Longest palindromic substring

In computer science, the longest palindromic substring or longest symmetric factor problem is the problem of finding a maximum-length contiguous substring of a given string that is also a palindrome. For example, the longest palindromic substring of "bananas" is "anana". The longest palindromic substring is not guaranteed to be unique; for example, in the string "abracadabra", there is no palindromic substring with length greater than three, but there are two palindromic substrings with length three, namely, "aca" and "ada". In some applications it may be necessary to return all maximal palindromic substrings (that is, all substrings that are themselves palindromes and cannot be extended to larger palindromic substrings) rather than returning only one substring or returning the maximum length of a palindromic substring.

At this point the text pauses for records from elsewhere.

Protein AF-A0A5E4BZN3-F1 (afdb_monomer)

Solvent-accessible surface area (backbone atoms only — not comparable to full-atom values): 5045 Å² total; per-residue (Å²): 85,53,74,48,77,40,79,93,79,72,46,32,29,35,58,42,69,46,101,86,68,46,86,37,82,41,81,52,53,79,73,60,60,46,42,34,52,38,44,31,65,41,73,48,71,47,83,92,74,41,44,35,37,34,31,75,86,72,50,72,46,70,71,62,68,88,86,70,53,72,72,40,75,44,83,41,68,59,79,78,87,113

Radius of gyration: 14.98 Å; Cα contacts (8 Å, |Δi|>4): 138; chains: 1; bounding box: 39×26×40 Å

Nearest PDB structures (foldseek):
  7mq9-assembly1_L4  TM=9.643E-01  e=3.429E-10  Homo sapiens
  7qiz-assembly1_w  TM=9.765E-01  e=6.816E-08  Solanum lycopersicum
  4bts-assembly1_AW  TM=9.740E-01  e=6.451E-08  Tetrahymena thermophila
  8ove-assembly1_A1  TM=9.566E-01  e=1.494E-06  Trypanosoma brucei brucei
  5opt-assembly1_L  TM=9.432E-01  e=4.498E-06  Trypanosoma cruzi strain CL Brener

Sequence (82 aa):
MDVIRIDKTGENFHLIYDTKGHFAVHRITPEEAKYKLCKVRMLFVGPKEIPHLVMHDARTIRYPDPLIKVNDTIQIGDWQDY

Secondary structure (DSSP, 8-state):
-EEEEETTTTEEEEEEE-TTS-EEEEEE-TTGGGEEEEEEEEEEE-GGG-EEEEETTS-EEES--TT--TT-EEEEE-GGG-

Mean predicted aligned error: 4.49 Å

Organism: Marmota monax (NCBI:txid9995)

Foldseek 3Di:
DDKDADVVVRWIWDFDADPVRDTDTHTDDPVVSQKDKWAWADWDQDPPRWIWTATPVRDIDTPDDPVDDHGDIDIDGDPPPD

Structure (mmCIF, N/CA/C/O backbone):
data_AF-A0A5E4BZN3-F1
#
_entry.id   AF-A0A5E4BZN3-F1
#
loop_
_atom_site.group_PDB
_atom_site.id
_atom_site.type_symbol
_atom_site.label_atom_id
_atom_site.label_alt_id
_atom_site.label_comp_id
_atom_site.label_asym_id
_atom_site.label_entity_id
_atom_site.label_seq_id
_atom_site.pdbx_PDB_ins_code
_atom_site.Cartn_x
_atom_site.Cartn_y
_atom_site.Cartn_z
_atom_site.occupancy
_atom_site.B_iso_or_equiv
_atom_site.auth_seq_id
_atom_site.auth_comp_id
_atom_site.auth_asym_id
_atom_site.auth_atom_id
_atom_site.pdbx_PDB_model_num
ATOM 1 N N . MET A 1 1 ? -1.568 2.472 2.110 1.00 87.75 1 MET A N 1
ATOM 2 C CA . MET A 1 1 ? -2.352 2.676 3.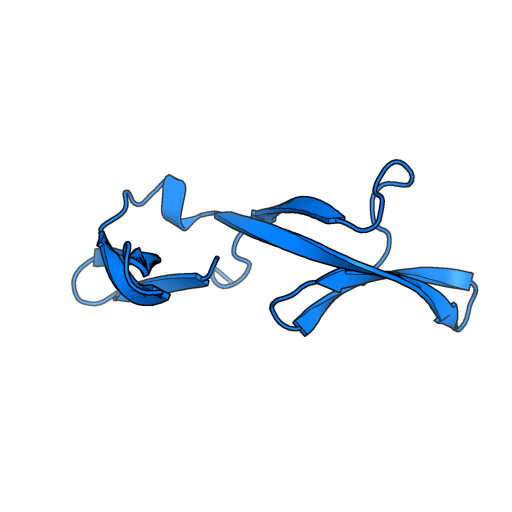347 1.00 87.75 1 MET A CA 1
ATOM 3 C C . MET A 1 1 ? -1.398 2.617 4.512 1.00 87.75 1 MET A C 1
ATOM 5 O O . MET A 1 1 ? -0.692 1.624 4.618 1.00 87.75 1 MET A O 1
ATOM 9 N N . ASP A 1 2 ? -1.327 3.660 5.331 1.00 89.88 2 ASP A N 1
ATOM 10 C CA . ASP A 1 2 ? -0.391 3.680 6.457 1.00 89.88 2 ASP A CA 1
ATOM 11 C C . ASP A 1 2 ? -1.027 3.086 7.711 1.00 89.88 2 ASP A C 1
ATOM 13 O O . ASP A 1 2 ? -2.225 3.263 7.957 1.00 89.88 2 ASP A O 1
ATOM 17 N N . VAL A 1 3 ? -0.212 2.351 8.465 1.00 91.38 3 VAL A N 1
ATOM 18 C CA . VAL A 1 3 ? -0.534 1.796 9.780 1.00 91.38 3 VAL A CA 1
ATOM 19 C C . VAL A 1 3 ? 0.205 2.636 10.817 1.00 91.38 3 VAL A C 1
ATOM 21 O O . VAL A 1 3 ? 1.400 2.892 10.682 1.00 91.38 3 VAL A O 1
ATOM 24 N N . ILE A 1 4 ? -0.510 3.090 11.841 1.00 91.31 4 ILE A N 1
ATOM 25 C CA . ILE A 1 4 ? 0.025 3.856 12.968 1.00 91.31 4 ILE A CA 1
ATOM 26 C C . ILE A 1 4 ? -0.202 3.021 14.226 1.00 91.31 4 ILE A C 1
ATOM 28 O O . ILE A 1 4 ? -1.339 2.664 14.529 1.00 91.31 4 ILE A O 1
ATOM 32 N N . ARG A 1 5 ? 0.869 2.716 14.960 1.00 90.62 5 ARG A N 1
ATOM 33 C CA . ARG A 1 5 ? 0.828 1.931 16.204 1.00 90.62 5 ARG A CA 1
ATOM 34 C C . ARG A 1 5 ? 1.233 2.815 17.379 1.00 90.62 5 ARG A C 1
ATOM 36 O O . ARG A 1 5 ? 2.132 3.645 17.248 1.00 90.62 5 ARG A O 1
ATOM 43 N N . ILE A 1 6 ? 0.562 2.653 18.516 1.00 92.31 6 ILE A N 1
ATOM 44 C CA . ILE A 1 6 ? 0.896 3.331 19.772 1.00 92.31 6 ILE A CA 1
ATOM 45 C C . ILE A 1 6 ? 1.157 2.267 20.837 1.00 92.31 6 ILE A C 1
ATOM 47 O O . ILE A 1 6 ? 0.237 1.784 21.496 1.00 92.31 6 ILE A O 1
ATOM 51 N N . ASP A 1 7 ? 2.430 1.933 21.046 1.00 89.44 7 ASP A N 1
ATOM 52 C CA . ASP A 1 7 ? 2.830 0.801 21.898 1.00 89.44 7 ASP A CA 1
ATOM 53 C C . ASP A 1 7 ? 2.389 0.958 23.356 1.00 89.44 7 ASP A C 1
ATOM 55 O O . ASP A 1 7 ? 2.010 -0.008 24.012 1.00 89.44 7 ASP A O 1
ATOM 59 N N . LYS A 1 8 ? 2.383 2.195 23.867 1.00 93.12 8 LYS A N 1
ATOM 60 C CA . LYS A 1 8 ? 1.994 2.486 25.256 1.00 93.12 8 LYS A CA 1
ATOM 61 C C . LYS A 1 8 ? 0.526 2.184 25.545 1.00 93.12 8 LYS A C 1
ATOM 63 O O . LYS A 1 8 ? 0.198 1.848 26.677 1.00 93.12 8 LYS A O 1
ATOM 68 N N . THR A 1 9 ? -0.351 2.358 24.558 1.00 92.88 9 THR A N 1
ATOM 69 C CA . THR A 1 9 ? -1.794 2.119 24.701 1.00 92.88 9 THR A CA 1
ATOM 70 C C . THR A 1 9 ? -2.230 0.806 24.054 1.00 92.88 9 THR A C 1
ATOM 72 O O . THR A 1 9 ? -3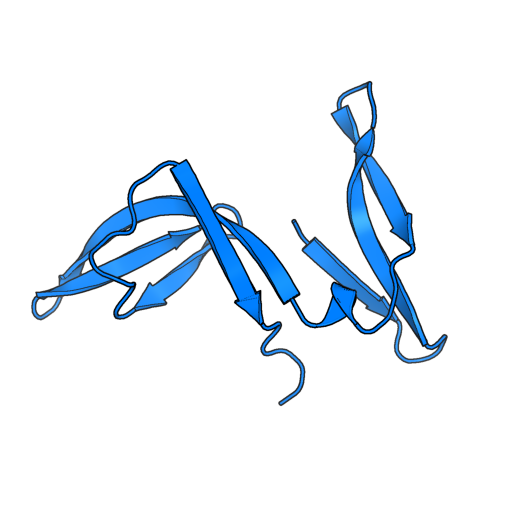.353 0.366 24.284 1.00 92.88 9 THR A O 1
ATOM 75 N N . GLY A 1 10 ? -1.356 0.166 23.272 1.00 89.75 10 GLY A N 1
ATOM 76 C CA . GLY A 1 10 ? -1.667 -1.049 22.520 1.00 89.75 10 GLY A CA 1
ATOM 77 C C . GLY A 1 10 ? -2.682 -0.818 21.397 1.00 89.75 10 GLY A C 1
ATOM 78 O O . GLY A 1 10 ? -3.347 -1.760 20.967 1.00 89.75 10 GLY A O 1
ATOM 79 N N . GLU A 1 11 ? -2.848 0.428 20.948 1.00 92.75 11 GLU A N 1
ATOM 80 C CA . GLU A 1 11 ? -3.825 0.791 19.922 1.00 92.75 11 GLU A CA 1
ATOM 81 C C . GLU A 1 11 ? -3.169 0.929 18.547 1.00 92.75 11 GLU A C 1
ATOM 83 O O . GLU A 1 11 ? -2.071 1.471 18.412 1.00 92.75 11 GLU A O 1
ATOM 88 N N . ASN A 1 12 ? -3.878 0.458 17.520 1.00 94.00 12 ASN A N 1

Manacher (1975) found a linear time algorithm for listing all the palindromes that appear at the start of a given string. However, as observed e.g., by Apostolico, Breslauer & Galil (1995), the same algorithm can also be used to find all maximal palindromic substrings anywhere within the input string, again in linear time. Therefore, it provides a linear time solution to the longest palindromic substring problem. Alternative linear time solutions were provided by Jeuring (1994), and by Gusfield (1997), who described a solution based on suffix trees. Efficient parallel algorithms are also known for the problem.^[1]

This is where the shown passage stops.